Local artists tackle
robotic challenge
By DEIRDRE HANNA
Just imagine something that is not only beautiful but does something
meaningful -- because it knows how to.
The concept of an intelligent sculpture is singularly compelling, so
much so that few art forms carry a sexier cachet than robotics. Yet
robotic art, sadly, is still very much in its infancy.
Anyone who wants a taste of where it might be going can get a major hit
this weekend with the Spaceprobe exhibit of electro-physical art and the
seventh annual Sumo Robot Challenge, which pits mechanized creations
against each other in gladiatorial combat.
Fortuitous links
Spaceprobe is the second show the Toronto-based Art and Robotics Group
(ARG) has put on at Inter/Access in the past six months, while the Sumo
Robot Challenge has become a highlight on OCAD's academic calendar.

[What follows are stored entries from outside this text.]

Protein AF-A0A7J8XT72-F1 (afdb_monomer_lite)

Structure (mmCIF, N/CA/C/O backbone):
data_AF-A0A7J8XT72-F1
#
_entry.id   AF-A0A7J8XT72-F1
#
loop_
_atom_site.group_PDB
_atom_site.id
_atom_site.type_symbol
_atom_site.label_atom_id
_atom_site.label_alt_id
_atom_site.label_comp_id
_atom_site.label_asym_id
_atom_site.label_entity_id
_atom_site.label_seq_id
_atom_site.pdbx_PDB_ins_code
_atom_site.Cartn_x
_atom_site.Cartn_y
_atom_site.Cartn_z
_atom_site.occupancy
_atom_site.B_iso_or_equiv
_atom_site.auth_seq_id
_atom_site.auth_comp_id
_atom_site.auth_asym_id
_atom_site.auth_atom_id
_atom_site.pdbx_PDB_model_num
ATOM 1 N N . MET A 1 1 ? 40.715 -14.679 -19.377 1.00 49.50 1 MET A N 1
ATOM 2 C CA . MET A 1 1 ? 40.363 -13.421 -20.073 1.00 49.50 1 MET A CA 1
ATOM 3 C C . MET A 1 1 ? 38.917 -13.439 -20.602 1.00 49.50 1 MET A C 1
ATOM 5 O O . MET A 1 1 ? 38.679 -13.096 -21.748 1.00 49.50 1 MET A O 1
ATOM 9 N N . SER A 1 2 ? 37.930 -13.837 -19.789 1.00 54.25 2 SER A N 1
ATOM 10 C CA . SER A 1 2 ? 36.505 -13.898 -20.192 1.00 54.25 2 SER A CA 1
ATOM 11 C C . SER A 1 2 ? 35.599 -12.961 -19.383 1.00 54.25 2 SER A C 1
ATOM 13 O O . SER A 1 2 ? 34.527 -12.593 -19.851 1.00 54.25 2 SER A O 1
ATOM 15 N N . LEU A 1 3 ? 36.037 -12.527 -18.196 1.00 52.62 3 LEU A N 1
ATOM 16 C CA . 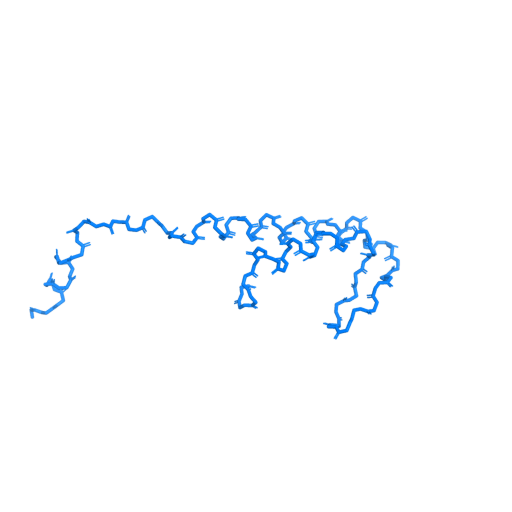LEU A 1 3 ? 35.278 -11.606 -17.342 1.00 52.62 3 LEU A CA 1
ATOM 17 C C . LEU A 1 3 ? 35.373 -10.147 -17.813 1.00 52.62 3 LEU A C 1
ATOM 19 O O . LEU A 1 3 ? 34.397 -9.408 -17.730 1.00 52.62 3 LEU A O 1
ATOM 23 N N . GLU A 1 4 ? 36.513 -9.744 -18.375 1.00 52.38 4 GLU A N 1
ATOM 24 C CA . GLU A 1 4 ? 36.729 -8.372 -18.859 1.00 52.38 4 GLU A CA 1
ATOM 25 C C . GLU A 1 4 ? 35.947 -8.081 -20.152 1.00 52.38 4 GLU A C 1
ATOM 27 O O . GLU A 1 4 ? 35.410 -6.988 -20.323 1.00 52.38 4 GLU A O 1
ATOM 32 N N . ALA A 1 5 ? 35.783 -9.083 -21.024 1.00 52.00 5 ALA A N 1
ATOM 33 C CA . ALA A 1 5 ? 34.961 -8.969 -22.231 1.00 52.00 5 ALA A CA 1
ATOM 34 C C . ALA A 1 5 ? 33.458 -8.853 -21.906 1.00 52.00 5 ALA A C 1
ATOM 36 O O . ALA A 1 5 ? 32.743 -8.099 -22.565 1.00 52.00 5 ALA A O 1
ATOM 37 N N . TYR A 1 6 ? 32.991 -9.530 -20.848 1.00 52.97 6 TYR A N 1
ATOM 38 C CA . TYR A 1 6 ? 31.602 -9.436 -20.381 1.00 52.97 6 TYR A CA 1
ATOM 39 C C . TYR A 1 6 ? 31.289 -8.072 -19.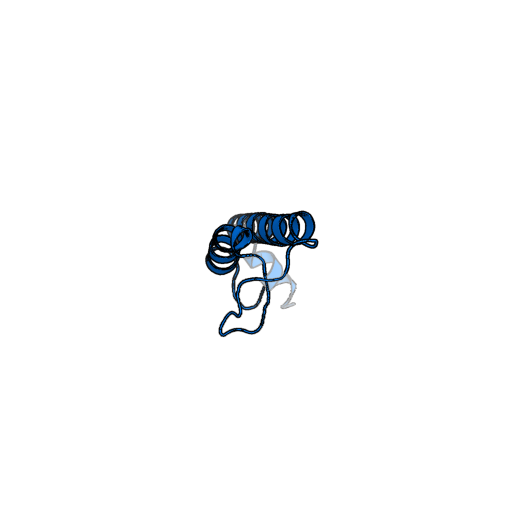744 1.00 52.97 6 TYR A C 1
ATOM 41 O O . TYR A 1 6 ? 30.180 -7.560 -19.879 1.00 52.97 6 TYR A O 1
ATOM 49 N N . ALA A 1 7 ? 32.277 -7.454 -19.088 1.00 54.38 7 ALA A N 1
ATOM 50 C CA . ALA A 1 7 ? 32.153 -6.109 -18.529 1.00 54.38 7 ALA A CA 1
ATOM 51 C C . ALA A 1 7 ? 32.189 -5.011 -19.611 1.00 54.38 7 ALA A C 1
ATOM 53 O O . ALA A 1 7 ? 31.489 -4.007 -19.491 1.00 54.38 7 ALA A O 1
ATOM 54 N N . SER A 1 8 ? 32.969 -5.204 -20.682 1.00 54.06 8 SER A N 1
ATOM 55 C CA . SER A 1 8 ? 33.113 -4.215 -21.760 1.00 54.06 8 SER A CA 1
ATOM 56 C C . SER A 1 8 ? 31.904 -4.166 -22.708 1.00 54.06 8 SER A C 1
ATOM 58 O O . SER A 1 8 ? 31.552 -3.093 -23.186 1.00 54.06 8 SER A O 1
ATOM 60 N N . ALA A 1 9 ? 31.206 -5.290 -22.921 1.00 55.19 9 ALA A N 1
ATOM 61 C CA . ALA A 1 9 ? 30.017 -5.358 -23.785 1.00 55.19 9 ALA A CA 1
ATOM 62 C C . ALA A 1 9 ? 28.728 -4.772 -23.159 1.00 55.19 9 ALA A C 1
ATOM 64 O O . ALA A 1 9 ? 27.684 -4.766 -23.805 1.00 55.19 9 ALA A O 1
ATOM 65 N N . LYS A 1 10 ? 28.780 -4.298 -21.903 1.00 55.41 10 LYS A N 1
ATOM 66 C CA . LYS A 1 10 ? 27.627 -3.791 -21.130 1.00 55.41 10 LYS A CA 1
ATOM 67 C C . LYS A 1 10 ? 27.682 -2.287 -20.806 1.00 55.41 10 LYS A C 1
ATOM 69 O O . LYS A 1 10 ? 27.051 -1.833 -19.855 1.00 55.41 10 LYS A O 1
ATOM 74 N N . ARG A 1 11 ? 28.423 -1.508 -21.592 1.00 60.09 11 ARG A N 1
ATOM 75 C CA . ARG A 1 11 ? 28.293 -0.042 -21.690 1.00 60.09 11 ARG A CA 1
ATOM 76 C C . ARG A 1 11 ? 27.758 0.206 -23.107 1.00 60.09 11 ARG A C 1
ATOM 78 O O . ARG A 1 11 ? 28.431 -0.200 -24.039 1.00 60.09 11 ARG A O 1
ATOM 85 N N . ASP A 1 12 ? 26.533 0.637 -23.386 1.00 54.81 12 ASP A N 1
ATOM 86 C CA . ASP A 1 12 ? 25.762 1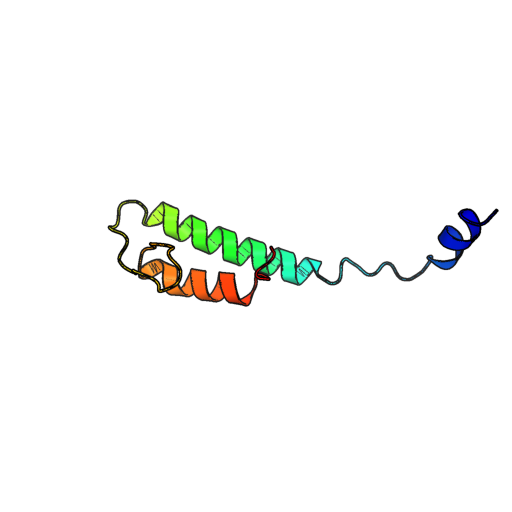.731 -22.806 1.00 54.81 12 ASP A CA 1
ATOM 87 C C . ASP A 1 12 ? 24.253 1.524 -23.027 1.00 54.81 12 ASP A C 1
ATOM 89 O O . ASP A 1 12 ? 23.674 1.974 -24.009 1.00 54.81 12 ASP A O 1
ATOM 93 N N . GLU A 1 13 ? 23.589 0.890 -22.072 1.00 56.84 13 GLU A N 1
ATOM 94 C CA . GLU A 1 13 ? 22.227 1.281 -21.718 1.00 56.84 13 GLU A CA 1
ATOM 95 C C . GLU A 1 13 ? 22.089 0.966 -20.234 1.00 56.84 13 GLU A C 1
ATOM 97 O O . GLU A 1 13 ? 21.867 -0.173 -19.815 1.00 56.84 13 GLU A O 1
ATOM 102 N N . ILE A 1 14 ? 22.322 1.979 -19.396 1.00 61.75 14 ILE A N 1
ATOM 103 C CA . ILE A 1 14 ? 21.858 1.911 -18.016 1.00 61.75 14 ILE A CA 1
ATOM 104 C C . ILE A 1 14 ? 20.341 1.855 -18.140 1.00 61.75 14 ILE A C 1
ATOM 106 O O . ILE A 1 14 ? 19.692 2.886 -18.303 1.00 61.75 14 ILE A O 1
ATOM 110 N N . HIS A 1 15 ? 19.768 0.654 -18.100 1.00 56.41 15 HIS A N 1
ATOM 111 C CA . HIS A 1 15 ? 18.359 0.506 -17.795 1.00 56.41 15 HIS A CA 1
ATOM 112 C C . HIS A 1 15 ? 18.187 1.065 -16.385 1.00 56.41 15 HIS A C 1
ATOM 114 O O . HIS A 1 15 ? 18.432 0.375 -15.394 1.00 56.41 15 HIS A O 1
ATOM 120 N N . TH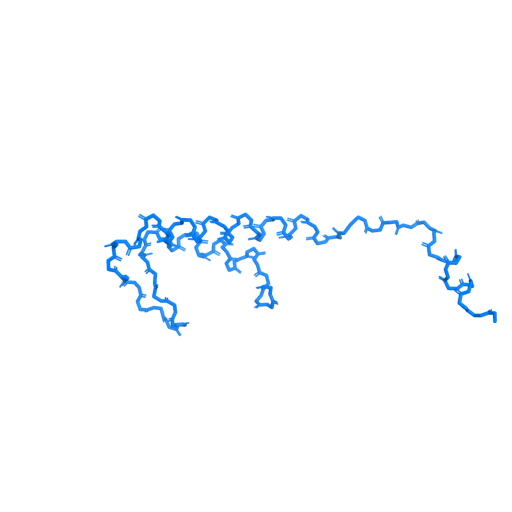R A 1 16 ? 17.851 2.355 -16.308 1.00 61.31 16 THR A N 1
ATOM 121 C CA . THR A 1 16 ? 17.267 2.985 -15.129 1.00 61.31 16 THR A CA 1
ATOM 122 C C . THR A 1 16 ? 16.263 1.988 -14.594 1.00 61.31 16 THR A C 1
ATOM 124 O O . THR A 1 16 ? 15.391 1.584 -15.356 1.00 61.31 16 THR A O 1
ATOM 127 N N . ASP A 1 17 ? 16.492 1.494 -13.370 1.00 66.31 17 ASP A N 1
ATOM 128 C CA . ASP A 1 17 ? 15.797 0.345 -12.778 1.00 66.31 17 ASP A CA 1
ATOM 129 C C . ASP A 1 17 ? 14.332 0.351 -13.244 1.00 66.31 17 ASP A C 1
ATOM 131 O O . ASP A 1 17 ? 13.541 1.195 -12.829 1.00 66.31 17 ASP A O 1
ATOM 135 N N . VAL A 1 18 ? 14.014 -0.494 -14.238 1.00 75.62 18 VAL A N 1
ATOM 136 C CA . VAL A 1 18 ? 12.799 -0.335 -15.074 1.00 75.62 18 VAL A CA 1
ATOM 137 C C . VAL A 1 18 ? 11.544 -0.516 -14.218 1.00 75.62 18 VAL A C 1
ATOM 139 O O . VAL A 1 18 ? 10.442 -0.096 -14.564 1.00 75.62 18 VAL A O 1
ATOM 142 N N . LEU A 1 19 ? 11.730 -1.124 -13.045 1.00 80.06 19 LEU A N 1
ATOM 143 C CA . LEU A 1 19 ? 10.719 -1.367 -12.037 1.00 80.06 19 LEU A CA 1
ATOM 144 C C . LEU A 1 19 ? 10.738 -0.334 -10.904 1.00 80.06 19 LEU A C 1
ATOM 146 O O . LEU A 1 19 ? 9.897 -0.435 -10.018 1.00 80.06 19 LEU A O 1
ATOM 150 N N . LEU A 1 20 ? 11.639 0.652 -10.904 1.00 84.75 20 LEU A N 1
ATOM 151 C CA . LEU A 1 20 ? 11.785 1.642 -9.832 1.00 84.75 20 LEU A CA 1
ATOM 152 C C . LEU A 1 20 ? 10.481 2.386 -9.569 1.00 84.75 20 LEU A C 1
ATOM 154 O O . LEU A 1 20 ? 10.057 2.484 -8.420 1.00 84.75 20 LEU A O 1
ATOM 158 N N . GLN A 1 21 ? 9.811 2.855 -10.624 1.00 85.38 21 GLN A N 1
ATOM 159 C CA . GLN A 1 21 ? 8.527 3.545 -10.487 1.00 85.38 21 GLN A CA 1
ATOM 160 C C . GLN A 1 21 ? 7.439 2.618 -9.936 1.00 85.38 21 GLN A C 1
ATOM 162 O O . GLN A 1 21 ? 6.703 3.000 -9.028 1.00 85.38 21 GLN A O 1
ATOM 167 N N . ALA A 1 22 ? 7.375 1.374 -10.420 1.00 86.12 22 ALA A N 1
ATOM 168 C CA . ALA A 1 22 ? 6.437 0.378 -9.906 1.00 86.12 22 ALA A CA 1
ATOM 169 C C . ALA A 1 22 ? 6.723 0.029 -8.433 1.00 86.12 22 ALA A C 1
ATOM 171 O O . ALA A 1 22 ? 5.803 -0.118 -7.634 1.00 86.12 22 ALA A O 1
ATOM 172 N N . ARG A 1 23 ? 8.000 -0.045 -8.042 1.00 88.25 23 ARG A N 1
ATOM 173 C CA . ARG A 1 23 ? 8.438 -0.301 -6.666 1.00 88.25 23 ARG A CA 1
ATOM 174 C C . ARG A 1 23 ? 8.090 0.865 -5.741 1.00 88.25 23 ARG A C 1
ATOM 176 O O . ARG A 1 23 ? 7.554 0.635 -4.663 1.00 88.25 23 ARG A O 1
ATOM 183 N N . GLN A 1 24 ? 8.310 2.104 -6.178 1.00 90.69 24 GLN A N 1
ATOM 184 C CA . GLN A 1 24 ? 7.886 3.298 -5.441 1.00 90.69 24 GLN A CA 1
ATOM 185 C C . GLN A 1 24 ? 6.363 3.353 -5.269 1.00 90.69 24 GLN A C 1
ATOM 187 O O . GLN A 1 24 ? 5.884 3.637 -4.171 1.00 90.69 24 GLN A O 1
ATOM 192 N N . ALA A 1 25 ? 5.599 3.040 -6.321 1.00 91.31 25 ALA A N 1
ATOM 193 C CA . ALA A 1 25 ? 4.142 2.970 -6.251 1.00 91.31 25 ALA A CA 1
ATOM 194 C C . ALA A 1 25 ? 3.672 1.889 -5.264 1.00 91.31 25 ALA A C 1
ATOM 196 O O . ALA A 1 25 ? 2.814 2.157 -4.424 1.00 91.31 25 ALA A O 1
ATOM 197 N N . CYS A 1 26 ? 4.288 0.703 -5.312 1.00 92.62 26 CYS A N 1
ATOM 198 C CA . CYS A 1 26 ? 4.025 -0.378 -4.369 1.00 92.62 26 CYS A CA 1
ATOM 199 C C . CYS A 1 26 ? 4.298 0.048 -2.918 1.00 92.62 26 CYS A C 1
ATOM 201 O O . CYS A 1 26 ? 3.424 -0.100 -2.068 1.00 92.62 26 CYS A O 1
ATOM 203 N N . TYR A 1 27 ? 5.462 0.636 -2.626 1.00 91.50 27 TYR A N 1
ATOM 204 C CA . TYR A 1 27 ? 5.788 1.088 -1.269 1.00 91.50 27 TYR A CA 1
ATOM 205 C C . TYR A 1 27 ? 4.832 2.166 -0.772 1.00 91.50 27 TYR A C 1
ATOM 207 O O . TYR A 1 27 ? 4.341 2.070 0.346 1.00 91.50 27 TYR A O 1
ATOM 215 N N . LYS A 1 28 ? 4.468 3.128 -1.624 1.00 93.25 28 LYS A N 1
ATOM 216 C CA . LYS A 1 28 ? 3.485 4.154 -1.266 1.00 93.25 28 LYS A CA 1
ATOM 217 C C . LYS A 1 28 ? 2.116 3.553 -0.928 1.00 93.25 28 LYS A C 1
ATOM 219 O O . LYS A 1 28 ? 1.500 3.966 0.052 1.00 93.25 28 LYS A O 1
ATOM 224 N N . ALA A 1 29 ? 1.642 2.586 -1.717 1.00 92.25 29 ALA A N 1
ATOM 225 C CA . ALA A 1 29 ? 0.363 1.917 -1.475 1.00 92.25 29 ALA A CA 1
ATOM 226 C C . ALA A 1 29 ? 0.403 1.037 -0.21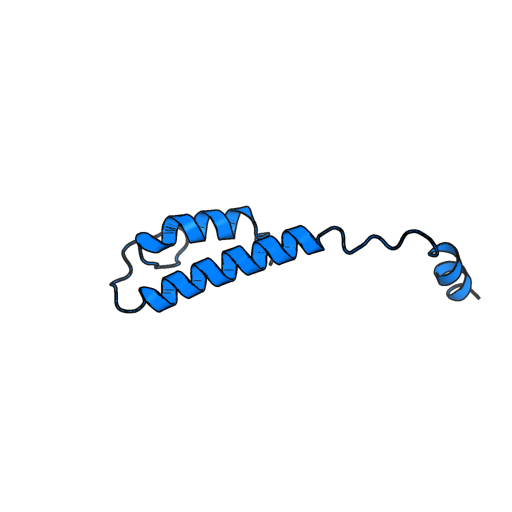3 1.00 92.25 29 ALA A C 1
ATOM 228 O O . ALA A 1 29 ? -0.519 1.071 0.600 1.00 92.25 29 ALA A O 1
ATOM 229 N N . ARG A 1 30 ? 1.508 0.311 -0.009 1.00 90.69 30 ARG A N 1
ATOM 230 C CA . ARG A 1 30 ? 1.771 -0.488 1.193 1.00 90.69 30 ARG A CA 1
ATOM 231 C C . ARG A 1 30 ? 1.745 0.381 2.447 1.00 90.69 30 ARG A C 1
ATOM 233 O O . ARG A 1 30 ? 1.004 0.092 3.381 1.00 90.69 30 ARG A O 1
ATOM 240 N N . ASP A 1 31 ? 2.528 1.453 2.460 1.00 92.56 31 ASP A N 1
ATOM 241 C CA . ASP A 1 31 ? 2.663 2.322 3.627 1.00 92.56 31 ASP A CA 1
ATOM 242 C C . ASP A 1 31 ? 1.329 3.016 3.944 1.00 92.56 31 ASP A C 1
ATOM 244 O O . ASP A 1 31 ? 0.976 3.165 5.113 1.00 92.56 31 ASP A O 1
ATOM 248 N N . ALA A 1 32 ? 0.528 3.359 2.927 1.00 91.81 32 ALA A N 1
ATOM 249 C CA . ALA A 1 32 ? -0.829 3.871 3.111 1.00 91.81 32 ALA A CA 1
ATOM 250 C C . ALA A 1 32 ? -1.783 2.831 3.728 1.00 91.81 32 ALA A C 1
ATOM 252 O O . ALA A 1 32 ? -2.597 3.182 4.586 1.00 91.81 32 ALA A O 1
ATOM 253 N N . PHE A 1 33 ? -1.681 1.559 3.327 1.00 89.81 33 PHE A N 1
ATOM 254 C CA . PHE A 1 33 ? -2.462 0.472 3.916 1.00 89.81 33 PHE A CA 1
ATOM 255 C C . PHE A 1 33 ? -2.110 0.268 5.394 1.00 89.81 33 PHE A C 1
ATOM 257 O O . PHE A 1 33 ? -3.001 0.351 6.236 1.00 89.81 33 PHE A O 1
ATOM 264 N N . TYR A 1 34 ? -0.829 0.108 5.737 1.00 87.44 34 TYR A N 1
ATOM 265 C CA . TYR A 1 34 ? -0.417 -0.060 7.138 1.00 87.44 34 TYR A CA 1
ATOM 266 C C . TYR A 1 34 ? -0.694 1.183 7.991 1.00 87.44 34 TYR A C 1
ATOM 268 O O . TYR A 1 34 ? -1.172 1.047 9.112 1.00 87.44 34 TYR A O 1
ATOM 276 N N . SER A 1 35 ? -0.530 2.389 7.443 1.00 90.69 35 SER A N 1
ATOM 277 C CA . SER A 1 35 ? -0.934 3.627 8.128 1.00 90.69 35 SER A CA 1
ATOM 278 C C . SER A 1 35 ? -2.437 3.662 8.426 1.00 90.69 35 SER A C 1
ATOM 280 O O . SER A 1 35 ? -2.863 4.216 9.437 1.00 90.69 35 SER A O 1
ATOM 282 N N . CYS A 1 36 ? -3.266 3.102 7.540 1.00 88.44 36 CYS A N 1
ATOM 283 C CA . CYS A 1 36 ? -4.699 2.965 7.783 1.00 88.44 36 CYS A CA 1
ATOM 284 C C . CYS A 1 36 ? -4.981 1.949 8.897 1.00 88.44 36 CYS A C 1
ATOM 286 O O . CYS A 1 36 ? -5.810 2.220 9.765 1.00 88.44 36 CYS A O 1
ATOM 288 N N . LEU A 1 37 ? -4.263 0.819 8.905 1.00 85.94 37 LEU A N 1
ATOM 289 C CA . LEU A 1 37 ? -4.371 -0.185 9.966 1.00 85.94 37 LEU A CA 1
ATOM 290 C C . LEU A 1 37 ? -4.001 0.394 11.329 1.00 85.94 37 LEU A C 1
ATOM 292 O O . LEU A 1 37 ? -4.744 0.189 12.277 1.00 85.94 37 LEU A O 1
ATOM 296 N N . GLU A 1 38 ? -2.905 1.148 11.424 1.00 86.12 38 GLU A N 1
ATOM 297 C CA . GLU A 1 38 ? -2.487 1.805 12.667 1.00 86.12 38 GLU A CA 1
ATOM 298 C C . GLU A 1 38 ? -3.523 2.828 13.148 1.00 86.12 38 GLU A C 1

Despite the fortuitous timing overlap, the links between the two events
are mostly coincidental. According to artist, teacher and Sumo Robot
Challenge coordinator Norman White, about three-quarters of ARG's members
have passed through various programs at the college.
ARG director Jeff Mann is adamant that his group's creations have
little to do with OCAD's electronic sumo wrestlers.
"There seems to be a culture around robots," Mann says from the midst
of the Spaceprobe installation. "Autonomous carts that zoom around or the
toys that little kids play with tend to be the first things that come to
people's minds.
"That's fine, but this is something else. I founded ARG to bring
together people who want to explore electronics in three-dimensional
spaces.
"To some extent, this work is interactive in that there's control and
feedback, but what this show is really about is process. This is the kind
of work that doesn't go anywhere until you see what actually happens when
you try to put it together, and for the past year ARG has met every
Tuesday evening for workshops."
The workshops tend toward the purely practical, with various members
outlining tools and techniques they've used to make something in
particular work. It's a gritty, hands-on approach that for Mann represents
a reversal in the computerized direction most electronically driven art is
taking.
"When I was at OCA, everyone in my program was working with motors, and
I was trying to get people to write software. Most of what I've done since
then is in the box, using computers, video and sound, but I find that
stuff leaves me cold.
"Dealing with space, not just the virtual, is far more interesting."
Mann's own Spaceprobe offering, Spirit Catcher, is elegant and
deceptively simple. A transparent plastic sheet billows above a
white-housed fan while discrete antennae sense changes in electrical
fields made by the movement of the plastic. These fluctuations are
reflected in changes in the sound emitted by three tinny speakers.
Punning organ
Other highlights include James Ruxton's Heavy Breathing, a device that
amplifies the viewers' breath; Rob Cruickshank and Wendy Whaley's
Transmit/Reflect, featuring a vagina-esque booth that uses a laser to
transmit images of those who enter to a fur-lined viewer; Graham Smith's
reflective, revolving Rain Sphere; and Paul Davies' The Quantification Of
Humans, a sisal mat that shows the relative position of those standing on
it on a tiny neon chart.
Robert Erlich's No Escape roves around like a Jetsons-era robotic cart
while projecting images between Inter/Access and Gallery 1313, in the
heart of Parkdale. Robert Bernecky and Brad Harley take a comical turn
with their Windows Of Opportunity, an off-key, pun-rich organ made from
PVC pipes and rubber flipflops that plays a painful rendering of Mary Had
A Little Lamb.
Other pieces are far less rewarding. Mann reveals his acute awareness
of Spaceprobe's unevenness when he quickly notes that this show is
completely uncurated. A week after the opening, two participants still
haven't completed their installations. Shortcomings aside, however,
Spaceprobe bristles with potential.
And the Sumo Robots are always a blast. As White observes, "It's an art
form that allows for a lot of irony."